Gegenüber den aktuell geltenden zehn Tagen ist bei terroristischen Straftaten ein deutlich verlängerter Zeitraum erforderlich, aber eben auch nur dort, um diese denkbar schwersten Straftaten hinreichend sicher zu unterbinden.
Angesichts der Schwere terroristischer Straftaten ist es auch unter Verhältnismäßigkeitsgesichtspunkten gerechtfertigt, den Gewahrsam auszudehnen, zudem die Maßnahme im Höchstmaß mit bis zu dreimaligem Richtervorbehalt ausgestattet ist, also jeweils bei ihrer Genehmigung und auch bei ihrer Verlängerung erneut von einem Richter genehmigt werden muss.
Der Gesetzgeber legt darüber hinaus Maximalfristen fest. Darauf will ich noch einmal hinweisen. Letztlich muss in jedem konkreten Einzelfall eine Entscheidung über die Länge der Gewahrsamsdauer getroffen werden.
Ich füge hinzu: Wir reden hier richtigerweise über das Gefahrenabwehrrecht.
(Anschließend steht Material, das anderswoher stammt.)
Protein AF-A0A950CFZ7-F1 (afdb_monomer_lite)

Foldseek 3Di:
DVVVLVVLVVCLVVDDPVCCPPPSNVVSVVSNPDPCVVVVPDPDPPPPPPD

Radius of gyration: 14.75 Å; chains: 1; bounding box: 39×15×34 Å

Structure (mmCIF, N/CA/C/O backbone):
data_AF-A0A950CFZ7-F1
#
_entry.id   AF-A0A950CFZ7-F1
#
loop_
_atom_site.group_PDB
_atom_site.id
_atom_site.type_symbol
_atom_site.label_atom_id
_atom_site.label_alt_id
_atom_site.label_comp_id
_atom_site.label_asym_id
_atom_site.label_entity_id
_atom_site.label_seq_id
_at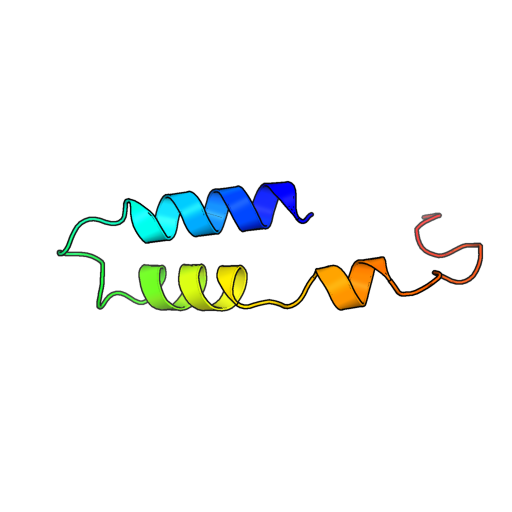om_site.pdbx_PDB_ins_code
_atom_site.Cartn_x
_atom_site.Cartn_y
_atom_site.Cartn_z
_atom_site.occupancy
_atom_site.B_iso_or_equiv
_atom_site.auth_seq_id
_atom_site.auth_comp_id
_atom_site.auth_asym_id
_atom_site.auth_atom_id
_atom_site.pdbx_PDB_model_num
ATOM 1 N N . MET A 1 1 ? 12.729 -4.255 -7.271 1.00 65.69 1 MET A N 1
ATOM 2 C CA . MET A 1 1 ? 11.984 -3.017 -6.950 1.00 65.69 1 MET A CA 1
ATOM 3 C C . MET A 1 1 ? 10.480 -3.243 -7.078 1.00 65.69 1 MET A C 1
ATOM 5 O O . MET A 1 1 ? 9.793 -2.996 -6.102 1.00 65.69 1 MET A O 1
ATOM 9 N N . ILE A 1 2 ? 9.996 -3.821 -8.188 1.00 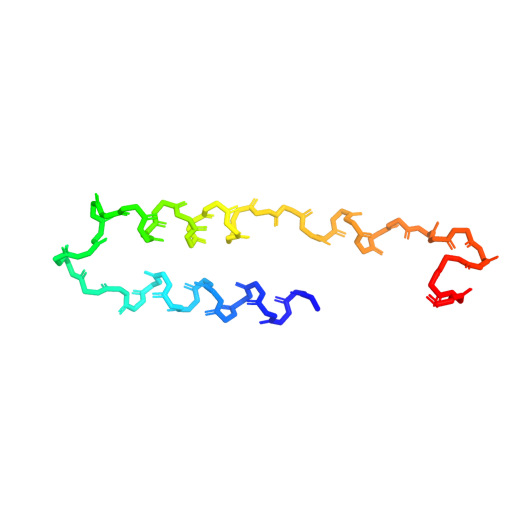76.12 2 ILE A N 1
ATOM 10 C CA . ILE A 1 2 ? 8.589 -4.256 -8.351 1.00 76.12 2 ILE A CA 1
ATOM 11 C C . ILE A 1 2 ? 8.156 -5.272 -7.280 1.00 76.12 2 ILE A C 1
ATOM 13 O O . ILE A 1 2 ? 7.118 -5.097 -6.662 1.00 76.12 2 ILE A O 1
ATOM 17 N N . ASP A 1 3 ? 8.992 -6.270 -6.980 1.00 84.88 3 ASP A N 1
ATOM 18 C CA . ASP A 1 3 ? 8.716 -7.268 -5.928 1.00 84.88 3 ASP A CA 1
ATOM 19 C C . ASP A 1 3 ? 8.433 -6.633 -4.551 1.00 84.88 3 ASP A C 1
ATOM 21 O O . ASP A 1 3 ? 7.515 -7.019 -3.838 1.00 84.88 3 ASP A O 1
ATOM 25 N N . LEU A 1 4 ? 9.164 -5.567 -4.211 1.00 87.44 4 LEU A N 1
ATOM 26 C CA . LEU A 1 4 ? 8.955 -4.841 -2.962 1.00 87.44 4 LEU A CA 1
ATOM 27 C C . LEU A 1 4 ? 7.645 -4.033 -2.981 1.00 87.44 4 LEU A C 1
ATOM 29 O O . LEU A 1 4 ? 6.977 -3.923 -1.957 1.00 87.44 4 LEU A O 1
ATOM 33 N N . GLN A 1 5 ? 7.264 -3.477 -4.131 1.00 89.19 5 GLN A N 1
ATOM 34 C CA . GLN A 1 5 ? 5.980 -2.797 -4.293 1.00 89.19 5 GLN A CA 1
ATOM 35 C C . GLN A 1 5 ? 4.801 -3.769 -4.165 1.00 89.19 5 GLN A C 1
ATOM 37 O O . GLN A 1 5 ? 3.809 -3.434 -3.519 1.00 89.19 5 GLN A O 1
ATOM 42 N N . ASP A 1 6 ? 4.924 -4.972 -4.723 1.00 90.62 6 ASP A N 1
ATOM 43 C CA . ASP A 1 6 ? 3.923 -6.034 -4.593 1.00 90.62 6 ASP A CA 1
ATOM 44 C C . ASP A 1 6 ? 3.730 -6.455 -3.125 1.00 90.62 6 ASP A C 1
ATOM 46 O O . ASP A 1 6 ? 2.607 -6.579 -2.631 1.00 90.62 6 ASP A O 1
ATOM 50 N N . GLN A 1 7 ? 4.828 -6.525 -2.368 1.00 93.25 7 GLN A N 1
ATOM 51 C CA . GLN A 1 7 ? 4.794 -6.772 -0.925 1.00 93.25 7 GLN A CA 1
ATOM 52 C C . GLN A 1 7 ? 4.068 -5.647 -0.163 1.00 93.25 7 GLN A C 1
ATOM 54 O O . GLN A 1 7 ? 3.243 -5.923 0.708 1.00 93.25 7 GLN A O 1
ATOM 59 N N . TYR A 1 8 ? 4.305 -4.374 -0.511 1.00 93.00 8 TYR A N 1
ATOM 60 C CA . TYR A 1 8 ? 3.568 -3.250 0.084 1.00 93.00 8 TYR A CA 1
ATOM 61 C C . TYR A 1 8 ? 2.079 -3.266 -0.272 1.00 93.00 8 TYR A C 1
ATOM 63 O O . TYR A 1 8 ? 1.248 -2.938 0.576 1.00 93.00 8 TYR A O 1
ATOM 71 N N . ARG A 1 9 ? 1.731 -3.682 -1.493 1.00 92.69 9 ARG A N 1
ATOM 72 C CA . ARG A 1 9 ? 0.341 -3.855 -1.929 1.00 92.69 9 ARG A CA 1
ATOM 73 C C . ARG A 1 9 ? -0.349 -4.975 -1.155 1.00 92.69 9 ARG A C 1
ATOM 75 O O . ARG A 1 9 ? -1.465 -4.783 -0.688 1.00 92.69 9 ARG A O 1
ATOM 82 N N . THR A 1 10 ? 0.341 -6.089 -0.932 1.00 95.06 10 THR A N 1
ATOM 83 C CA . THR A 1 10 ? -0.151 -7.189 -0.091 1.00 95.06 10 THR A CA 1
ATOM 84 C C . THR A 1 10 ? -0.391 -6.729 1.348 1.00 95.06 10 THR A C 1
ATOM 86 O O . THR A 1 10 ? -1.408 -7.070 1.949 1.00 95.06 10 THR A O 1
ATOM 89 N N . TRP A 1 11 ? 0.503 -5.916 1.916 1.00 94.44 11 TRP A N 1
ATOM 90 C CA . TRP A 1 11 ? 0.290 -5.345 3.250 1.00 94.44 11 TRP A CA 1
ATOM 91 C C . TRP A 1 11 ? -0.868 -4.352 3.313 1.00 94.44 11 TRP A C 1
ATOM 93 O O . TRP A 1 11 ? -1.552 -4.311 4.332 1.00 94.44 11 TRP A O 1
ATOM 103 N N . LEU A 1 12 ? -1.097 -3.573 2.254 1.00 94.25 12 LEU A N 1
ATOM 104 C CA . LEU A 1 12 ? -2.255 -2.686 2.160 1.00 94.25 12 LEU A CA 1
ATOM 105 C C . LEU A 1 12 ? -3.569 -3.478 2.092 1.00 94.25 12 LEU A C 1
ATOM 107 O O . LEU A 1 12 ? -4.519 -3.124 2.777 1.00 94.25 12 LEU A O 1
ATOM 111 N N . ASP A 1 13 ? -3.605 -4.562 1.316 1.00 94.62 13 ASP A N 1
ATOM 112 C CA . ASP A 1 13 ? -4.778 -5.439 1.174 1.00 94.62 13 ASP A CA 1
ATOM 113 C C . ASP A 1 13 ? -5.130 -6.174 2.480 1.00 94.62 13 ASP A C 1
ATOM 115 O O . ASP A 1 13 ? -6.295 -6.408 2.783 1.00 94.62 13 ASP A O 1
ATOM 119 N N . ASN A 1 14 ? -4.121 -6.481 3.300 1.00 95.62 14 ASN A N 1
ATOM 120 C CA . ASN A 1 14 ? -4.285 -7.176 4.580 1.00 95.62 14 ASN A CA 1
ATOM 121 C C . ASN A 1 14 ? -4.321 -6.226 5.791 1.00 95.62 14 ASN A C 1
ATOM 123 O O . ASN A 1 14 ? -4.129 -6.662 6.933 1.00 95.62 14 ASN A O 1
ATOM 127 N N . LEU A 1 15 ? -4.518 -4.924 5.570 1.00 94.56 15 LEU A N 1
ATOM 128 C CA . LEU A 1 15 ? -4.546 -3.947 6.651 1.00 94.56 15 LEU A CA 1
ATOM 129 C C . LEU A 1 15 ? -5.828 -4.123 7.493 1.00 94.56 15 LEU A C 1
ATOM 131 O O . LEU A 1 15 ? -6.915 -4.227 6.933 1.00 94.56 15 LEU A O 1
ATOM 135 N N . PRO A 1 16 ? -5.753 -4.136 8.836 1.00 94.00 16 PRO A N 1
ATOM 136 C CA . PRO A 1 16 ? -6.958 -4.162 9.666 1.00 94.00 16 PRO A CA 1
ATOM 137 C C . PRO A 1 16 ? -7.744 -2.842 9.567 1.00 94.00 16 PRO A C 1
ATOM 139 O O . PRO A 1 16 ? -7.125 -1.777 9.572 1.00 94.00 16 PRO A O 1
ATOM 142 N N . ASP A 1 17 ? -9.084 -2.901 9.621 1.00 90.38 17 ASP A N 1
ATOM 143 C CA . ASP A 1 17 ? -10.007 -1.742 9.551 1.00 90.38 17 ASP A CA 1
ATOM 144 C C . ASP A 1 17 ? -9.583 -0.548 10.420 1.00 90.38 17 ASP A C 1
ATOM 146 O O . ASP A 1 17 ? -9.662 0.615 10.027 1.00 90.38 17 ASP A O 1
ATOM 150 N N . SER A 1 18 ? -9.074 -0.819 11.627 1.00 91.81 18 SER A N 1
ATOM 151 C CA . SER A 1 18 ? -8.640 0.229 12.560 1.00 91.81 18 SER A CA 1
ATOM 152 C C . SER A 1 18 ? -7.498 1.102 12.017 1.00 91.81 18 SER A C 1
ATOM 154 O O . SER A 1 18 ? -7.219 2.156 12.593 1.00 91.81 18 SER A O 1
ATOM 156 N N . LEU A 1 19 ? -6.807 0.661 10.965 1.00 90.81 19 LEU A N 1
ATOM 157 C CA . LEU A 1 19 ? -5.674 1.342 10.351 1.00 90.81 19 LEU A CA 1
ATOM 158 C C . LEU A 1 19 ? -5.974 1.861 8.939 1.00 90.81 19 LEU A C 1
ATOM 160 O O . LEU A 1 19 ? -5.143 2.604 8.420 1.00 90.81 19 LEU A O 1
ATOM 164 N N . GLU A 1 20 ? -7.134 1.562 8.346 1.00 88.25 20 GLU A N 1
ATOM 165 C CA . GLU A 1 20 ? -7.482 1.995 6.979 1.00 88.25 20 GLU A CA 1
ATOM 166 C C . GLU A 1 20 ? -7.464 3.521 6.812 1.00 88.25 20 GLU A C 1
ATOM 168 O O . GLU A 1 20 ? -6.985 4.034 5.808 1.00 88.25 20 GLU A O 1
ATOM 173 N N . ALA A 1 21 ? -7.904 4.270 7.828 1.00 90.62 21 ALA A N 1
ATOM 174 C CA . ALA A 1 21 ? -7.880 5.738 7.820 1.00 90.62 21 ALA A CA 1
ATOM 175 C C . ALA A 1 21 ? -6.581 6.342 8.395 1.00 90.62 21 ALA A C 1
ATOM 177 O O . ALA A 1 21 ? -6.504 7.544 8.659 1.00 90.62 21 ALA A O 1
ATOM 178 N N . SER A 1 22 ? -5.565 5.520 8.670 1.00 93.50 22 SER A N 1
ATOM 179 C CA . SER A 1 22 ? -4.311 5.985 9.263 1.00 93.50 22 SER A CA 1
ATOM 180 C C . SER A 1 22 ? -3.325 6.470 8.205 1.00 93.50 22 SER A C 1
ATOM 182 O O . SER A 1 22 ? -3.260 5.951 7.095 1.00 93.50 22 SER A O 1
ATOM 184 N N . ARG A 1 23 ? -2.406 7.351 8.620 1.00 93.50 23 ARG A N 1
ATOM 185 C CA . ARG A 1 23 ? -1.253 7.784 7.804 1.00 93.50 23 ARG A CA 1
ATOM 186 C C . ARG A 1 23 ? -0.392 6.639 7.265 1.00 93.50 23 ARG A C 1
ATOM 188 O O . ARG A 1 23 ? 0.394 6.844 6.345 1.00 93.50 23 ARG A O 1
ATOM 195 N N . LEU A 1 24 ? -0.473 5.461 7.883 1.00 93.44 24 LEU A N 1
ATOM 196 C CA . LEU A 1 24 ? 0.182 4.252 7.398 1.00 93.44 24 LEU A CA 1
ATOM 197 C C . LEU A 1 24 ? -0.458 3.757 6.095 1.00 93.44 24 LEU A C 1
ATOM 199 O O . LEU A 1 24 ? 0.273 3.534 5.134 1.00 93.44 24 LEU A O 1
ATOM 203 N N . ALA A 1 25 ? -1.790 3.641 6.054 1.00 93.62 25 ALA A N 1
ATOM 204 C CA . ALA A 1 25 ? -2.529 3.240 4.861 1.00 93.62 25 ALA A CA 1
ATOM 205 C C . ALA A 1 25 ? -2.262 4.209 3.704 1.00 93.62 25 ALA A C 1
ATOM 207 O O . ALA A 1 25 ? -1.886 3.773 2.623 1.00 93.62 25 ALA A O 1
ATOM 208 N N . GLU A 1 26 ? -2.306 5.521 3.970 1.00 95.12 26 GLU A N 1
ATOM 209 C CA . GLU A 1 26 ? -2.007 6.555 2.967 1.00 95.12 26 GLU A CA 1
ATOM 210 C C . GLU A 1 26 ? -0.607 6.385 2.349 1.00 95.12 26 GLU A C 1
ATOM 212 O O . GLU A 1 26 ? -0.419 6.540 1.144 1.00 95.12 26 GLU A O 1
ATOM 217 N N . LYS A 1 27 ? 0.401 6.039 3.161 1.00 95.31 27 LYS A N 1
ATOM 218 C CA . LYS A 1 27 ? 1.775 5.826 2.680 1.00 95.31 27 LYS A CA 1
ATOM 219 C C . LYS A 1 27 ? 1.928 4.527 1.900 1.00 95.31 27 LYS A C 1
ATOM 221 O O . LYS A 1 27 ? 2.638 4.517 0.899 1.00 95.31 27 LYS A O 1
ATOM 226 N N . LEU A 1 28 ? 1.301 3.447 2.363 1.00 94.50 28 LEU A N 1
ATOM 227 C CA . LEU A 1 28 ? 1.309 2.164 1.661 1.00 94.50 28 LEU A CA 1
ATOM 228 C C . LEU A 1 28 ? 0.626 2.292 0.299 1.00 94.50 28 LEU A C 1
ATOM 230 O O . LEU A 1 28 ? 1.177 1.829 -0.697 1.00 94.50 28 LEU A O 1
ATOM 234 N N . GLN A 1 29 ? -0.506 2.996 0.245 1.00 94.12 29 GLN A N 1
ATOM 235 C CA . GLN A 1 29 ? -1.209 3.297 -0.995 1.00 94.12 29 GLN A CA 1
ATOM 236 C C . GLN A 1 29 ? -0.337 4.124 -1.943 1.00 94.12 29 GLN A C 1
ATOM 238 O O . GLN A 1 29 ? -0.117 3.707 -3.075 1.00 94.12 29 GLN A O 1
ATOM 243 N N . ALA A 1 30 ? 0.273 5.211 -1.458 1.00 94.50 30 ALA A N 1
ATOM 244 C CA . ALA A 1 30 ? 1.158 6.039 -2.276 1.00 94.50 30 ALA 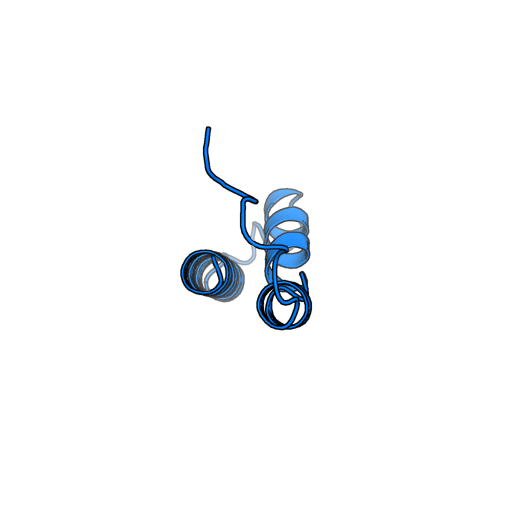A CA 1
ATOM 245 C C . ALA A 1 30 ? 2.329 5.252 -2.890 1.00 94.50 30 ALA A C 1
ATOM 247 O O . ALA A 1 30 ? 2.738 5.560 -4.002 1.00 94.50 30 ALA A O 1
ATOM 248 N N . ILE A 1 31 ? 2.867 4.243 -2.191 1.00 91.69 31 ILE A N 1
ATOM 249 C CA . ILE A 1 31 ? 3.922 3.361 -2.718 1.00 91.69 31 ILE A CA 1
ATOM 250 C C . ILE A 1 31 ? 3.351 2.352 -3.722 1.00 91.69 31 ILE A C 1
ATOM 252 O O . ILE A 1 31 ? 3.969 2.099 -4.757 1.00 91.69 31 ILE A O 1
ATOM 256 N N . ALA A 1 32 ? 2.186 1.771 -3.429 1.00 90.88 32 ALA A N 1
ATOM 257 C CA . ALA A 1 32 ? 1.523 0.811 -4.305 1.00 90.88 32 ALA A CA 1
ATOM 258 C C . ALA A 1 32 ? 1.095 1.442 -5.640 1.00 90.88 32 ALA A C 1
ATOM 260 O O . ALA A 1 32 ? 1.097 0.746 -6.651 1.00 90.88 32 ALA A O 1
ATOM 261 N N . GLU A 1 33 ? 0.764 2.734 -5.650 1.00 91.50 33 GLU A N 1
ATOM 262 C CA . GLU A 1 33 ? 0.353 3.501 -6.834 1.00 91.50 33 GLU A CA 1
ATOM 263 C C . GLU A 1 33 ? 1.522 4.041 -7.677 1.00 91.50 33 GLU A C 1
ATOM 265 O O . GLU A 1 33 ? 1.287 4.634 -8.728 1.00 91.50 33 GLU A O 1
ATOM 270 N N . LEU A 1 34 ? 2.781 3.859 -7.255 1.00 90.31 34 LEU A N 1
ATOM 271 C CA . LEU A 1 34 ? 3.926 4.283 -8.066 1.00 90.31 34 LEU A CA 1
ATOM 272 C C . LEU A 1 34 ? 4.001 3.459 -9.356 1.00 90.31 34 LEU A C 1
ATOM 274 O O . LEU A 1 34 ? 4.116 2.238 -9.309 1.00 90.31 34 LEU A O 1
ATOM 278 N N . ASP A 1 35 ? 4.033 4.118 -10.509 1.00 84.12 35 ASP A N 1
ATOM 279 C CA . ASP A 1 35 ? 4.299 3.430 -11.770 1.00 84.12 35 ASP A CA 1
ATOM 280 C C . ASP A 1 35 ? 5.808 3.167 -11.908 1.00 84.12 35 ASP A C 1
ATOM 282 O O . ASP A 1 35 ? 6.596 4.018 -12.324 1.00 84.12 35 ASP A O 1
ATOM 286 N N . LEU A 1 36 ? 6.238 1.998 -11.430 1.00 82.50 36 LEU A N 1
ATOM 287 C CA . LEU A 1 36 ? 7.633 1.554 -11.508 1.00 82.50 36 LEU A CA 1
ATOM 288 C C . LEU A 1 36 ? 7.926 0.790 -12.809 1.00 82.50 36 LEU A C 1
ATOM 290 O O . LEU A 1 36 ? 9.089 0.504 -13.102 1.00 82.50 36 LEU A O 1
ATOM 294 N N . GLU A 1 37 ? 6.888 0.446 -13.571 1.00 79.94 37 GLU A N 1
ATOM 295 C CA . GLU A 1 37 ? 7.000 -0.222 -14.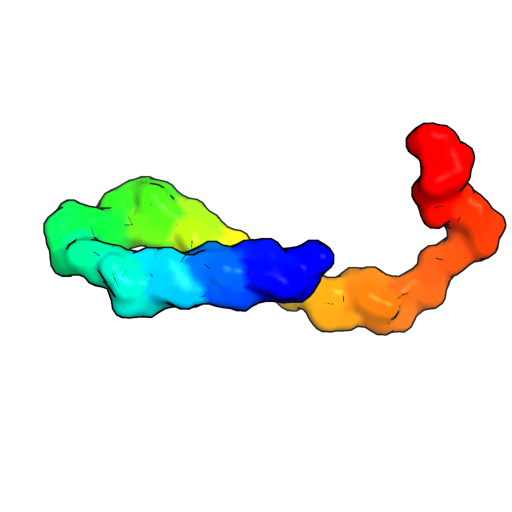867 1.00 79.94 37 GLU A CA 1
ATOM 296 C C . GLU A 1 37 ? 7.580 0.737 -15.912 1.00 79.94 37 GLU A C 1
ATOM 298 O O . GLU A 1 37 ? 8.556 0.382 -16.579 1.00 79.94 37 GLU A O 1
ATOM 303 N N . GLU A 1 38 ? 7.096 1.984 -15.957 1.00 77.56 38 GLU A N 1
ATOM 304 C CA . GLU A 1 38 ? 7.683 3.064 -16.761 1.00 77.56 38 GLU A CA 1
ATOM 305 C C . GLU A 1 38 ? 9.169 3.272 -16.438 1.00 77.56 38 GLU A C 1
ATOM 307 O O . GLU A 1 38 ? 9.978 3.419 -17.350 1.00 77.56 38 GLU A O 1
ATOM 312 N N . LEU A 1 39 ? 9.562 3.212 -15.157 1.00 75.81 39 LEU A N 1
ATOM 313 C CA . LEU A 1 39 ? 10.965 3.346 -14.739 1.00 75.81 39 LEU A CA 1
ATOM 314 C C . LEU A 1 39 ? 11.850 2.174 -15.192 1.00 75.81 39 LEU A C 1
ATOM 316 O O . LEU A 1 39 ? 13.033 2.383 -15.462 1.00 75.81 39 LEU A O 1
ATOM 320 N N . GLN A 1 40 ? 11.312 0.953 -15.279 1.00 73.12 40 GLN A N 1
ATOM 321 C CA . GLN A 1 40 ? 12.051 -0.191 -15.829 1.00 73.12 40 GLN A CA 1
ATOM 322 C C . GLN A 1 40 ? 12.172 -0.145 -17.351 1.00 73.12 40 GLN A C 1
ATOM 324 O O . GLN A 1 40 ? 13.149 -0.658 -17.896 1.00 73.12 40 GLN A O 1
ATOM 329 N N . ALA A 1 41 ? 11.200 0.458 -18.036 1.00 77.25 41 ALA A N 1
ATOM 330 C CA . ALA A 1 41 ? 11.219 0.604 -19.487 1.00 77.25 41 ALA A CA 1
ATOM 331 C C . ALA A 1 41 ? 12.276 1.612 -19.976 1.00 77.25 41 ALA A C 1
ATOM 333 O O . ALA A 1 41 ? 12.607 1.638 -21.164 1.00 77.25 41 ALA A O 1
ATOM 334 N N . ILE A 1 42 ? 12.827 2.431 -19.075 1.00 79.50 42 ILE A N 1
ATOM 335 C CA . ILE A 1 42 ? 13.886 3.385 -19.401 1.00 79.50 42 ILE A CA 1
ATOM 336 C C . ILE A 1 42 ? 15.208 2.632 -19.575 1.00 79.50 42 ILE A C 1
ATOM 338 O O . ILE A 1 42 ? 15.766 2.088 -18.620 1.00 79.50 42 ILE A O 1
ATOM 342 N N . ASP A 1 43 ? 15.754 2.653 -20.793 1.00 69.25 43 ASP A N 1
ATOM 343 C CA . ASP A 1 43 ? 17.116 2.183 -21.053 1.00 69.25 43 ASP A CA 1
ATOM 344 C C . ASP A 1 43 ? 18.089 3.127 -20.332 1.00 69.25 43 ASP A C 1
ATOM 346 O O . ASP A 1 43 ? 18.297 4.281 -20.723 1.00 69.25 43 ASP A O 1
ATOM 350 N N . THR A 1 44 ? 18.622 2.677 -19.197 1.00 66.69 44 THR A N 1
ATOM 351 C CA . THR A 1 44 ? 19.555 3.488 -18.420 1.00 66.69 44 THR A CA 1
ATOM 352 C C . THR A 1 44 ? 20.841 3.648 -19.231 1.00 66.69 44 THR A C 1
ATOM 354 O O . THR A 1 44 ? 21.436 2.646 -19.641 1.00 66.69 44 THR A O 1
ATOM 357 N N . PRO A 1 45 ? 21.324 4.885 -19.467 1.00 71.06 45 PRO A N 1
ATOM 358 C CA . PRO A 1 45 ? 22.551 5.086 -20.218 1.00 71.06 45 PRO A CA 1
ATOM 359 C C . PRO A 1 45 ? 23.681 4.306 -19.544 1.00 71.06 45 PRO A C 1
ATOM 361 O O . PRO A 1 45 ? 23.888 4.391 -18.331 1.00 71.06 45 PRO A O 1
ATOM 364 N N . ARG A 1 46 ? 24.377 3.503 -20.356 1.00 61.19 46 ARG A N 1
ATOM 365 C CA . ARG A 1 46 ? 25.416 2.549 -19.952 1.00 61.19 46 ARG A CA 1
ATOM 366 C C . ARG A 1 46 ? 26.385 3.195 -18.943 1.00 61.19 46 ARG A C 1
ATOM 368 O O . ARG A 1 46 ? 27.278 3.934 -19.342 1.00 61.19 46 ARG A O 1
ATOM 375 N N . GLY A 1 47 ? 26.217 2.906 -17.649 1.00 63.84 47 GLY A N 1
ATOM 376 C CA . GLY A 1 47 ? 27.005 3.512 -16.562 1.00 63.84 47 GLY A CA 1
ATOM 377 C C . GLY A 1 47 ? 26.206 3.959 -15.332 1.00 63.84 47 GLY A C 1
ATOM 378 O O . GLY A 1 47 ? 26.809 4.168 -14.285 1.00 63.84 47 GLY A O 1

Natürlich muss sich eine Gefahr entsprechend ausgeprägt darstellen. Auch deswegen ist es schwer zu begründen, warum ein anderes Landesgesetz in Süddeutschland eine unbegrenzte Dauer vorsieht. Wie bitte will ich eigentlich jemanden unbegrenzt in Gewahrsam nehmen mit der Begründung, es könne irgendwann einmal etwas passieren? Eine Gefahr muss konkret greifbar sein.
Um das Beispiel der beiden Gefährder aus Göttingen zu nennen - das wird ja hier von allen Seiten immer angeführt -: § 58 a war die Grundlage für die Ausweisung. Aber um sie festzuhalten, damit sie nicht untertauchen, mussten wir uns am Ende des Instruments der Abschiebehaft bedienen. Das funktioniert aber bei deutschen Staatsangehörigen
nicht. Also brauchen wir auch in diesen Fällen ein Instrument. Bitte, bleiben Sie einfach bei den Sachverhalten, und nehmen Sie zur Kenntnis, dass niemand ein Interesse hat, niedersächsische Gefängnisse mit Gefährdern zu füllen, die keine sind!
Ich prophezeie Ihnen: Die Zahl der Anwendungsfälle dieser Vorschrift wird sich im Nanobereich abspielen. Das ist auch gut so, weil es ein höchstmöglicher Eingriff in die Freiheitsrechte - egal, welches Menschen - ist. Deswegen müssen und dürfen sie nur angewandt werden, wenn die Hürden entsprechend klar definiert sind und erreicht werden. Genau darauf werden wir alle gemeinsam mit aller Sorgfalt achten.
Meine Damen und Herren, ich bin zuversichtlich, dass noch in diesem Jahr ein umfassend novelliertes Polizei- und Ordnungsgesetz in Kraft treten wird, das weitere wichtige Bausteine enthält und insbesondere im Bereich der Abwehr terroristischer Gefahrenlagen effektiver und wirkungsvoller die Sicherheit in Niedersachsen gewährleisten kann als ohnehin schon. Unsere niedersächsische Polizei und diese Landesregierung und dieser Innenminister werden alles dafür tun, damit das so bleibt.
Vielen Dank, Herr Minister. - Nach § 71 Abs. 3 der Geschäftsordnung bekommt der Herr Kollege Limburg eine zusätzliche Redezeit von zwei Minuten. Bitte sehr!
Vielen Dank. - Herr Präsident! Liebe Kolleginnen und Kollegen! Herr Innenminister Pistorius, ich habe Sie in der letzten Legislaturperiode ja vielfach erleben dürfen, und ich habe Sie immer als harten, aber gleichwohl fairen und geradlinigen Verhandlungspartner erlebt. Ich erwarte von Ihnen, dass diese Fairness und Geradlinigkeit auch nach dem Ende der rot-grünen Koalition bestehen bleibt.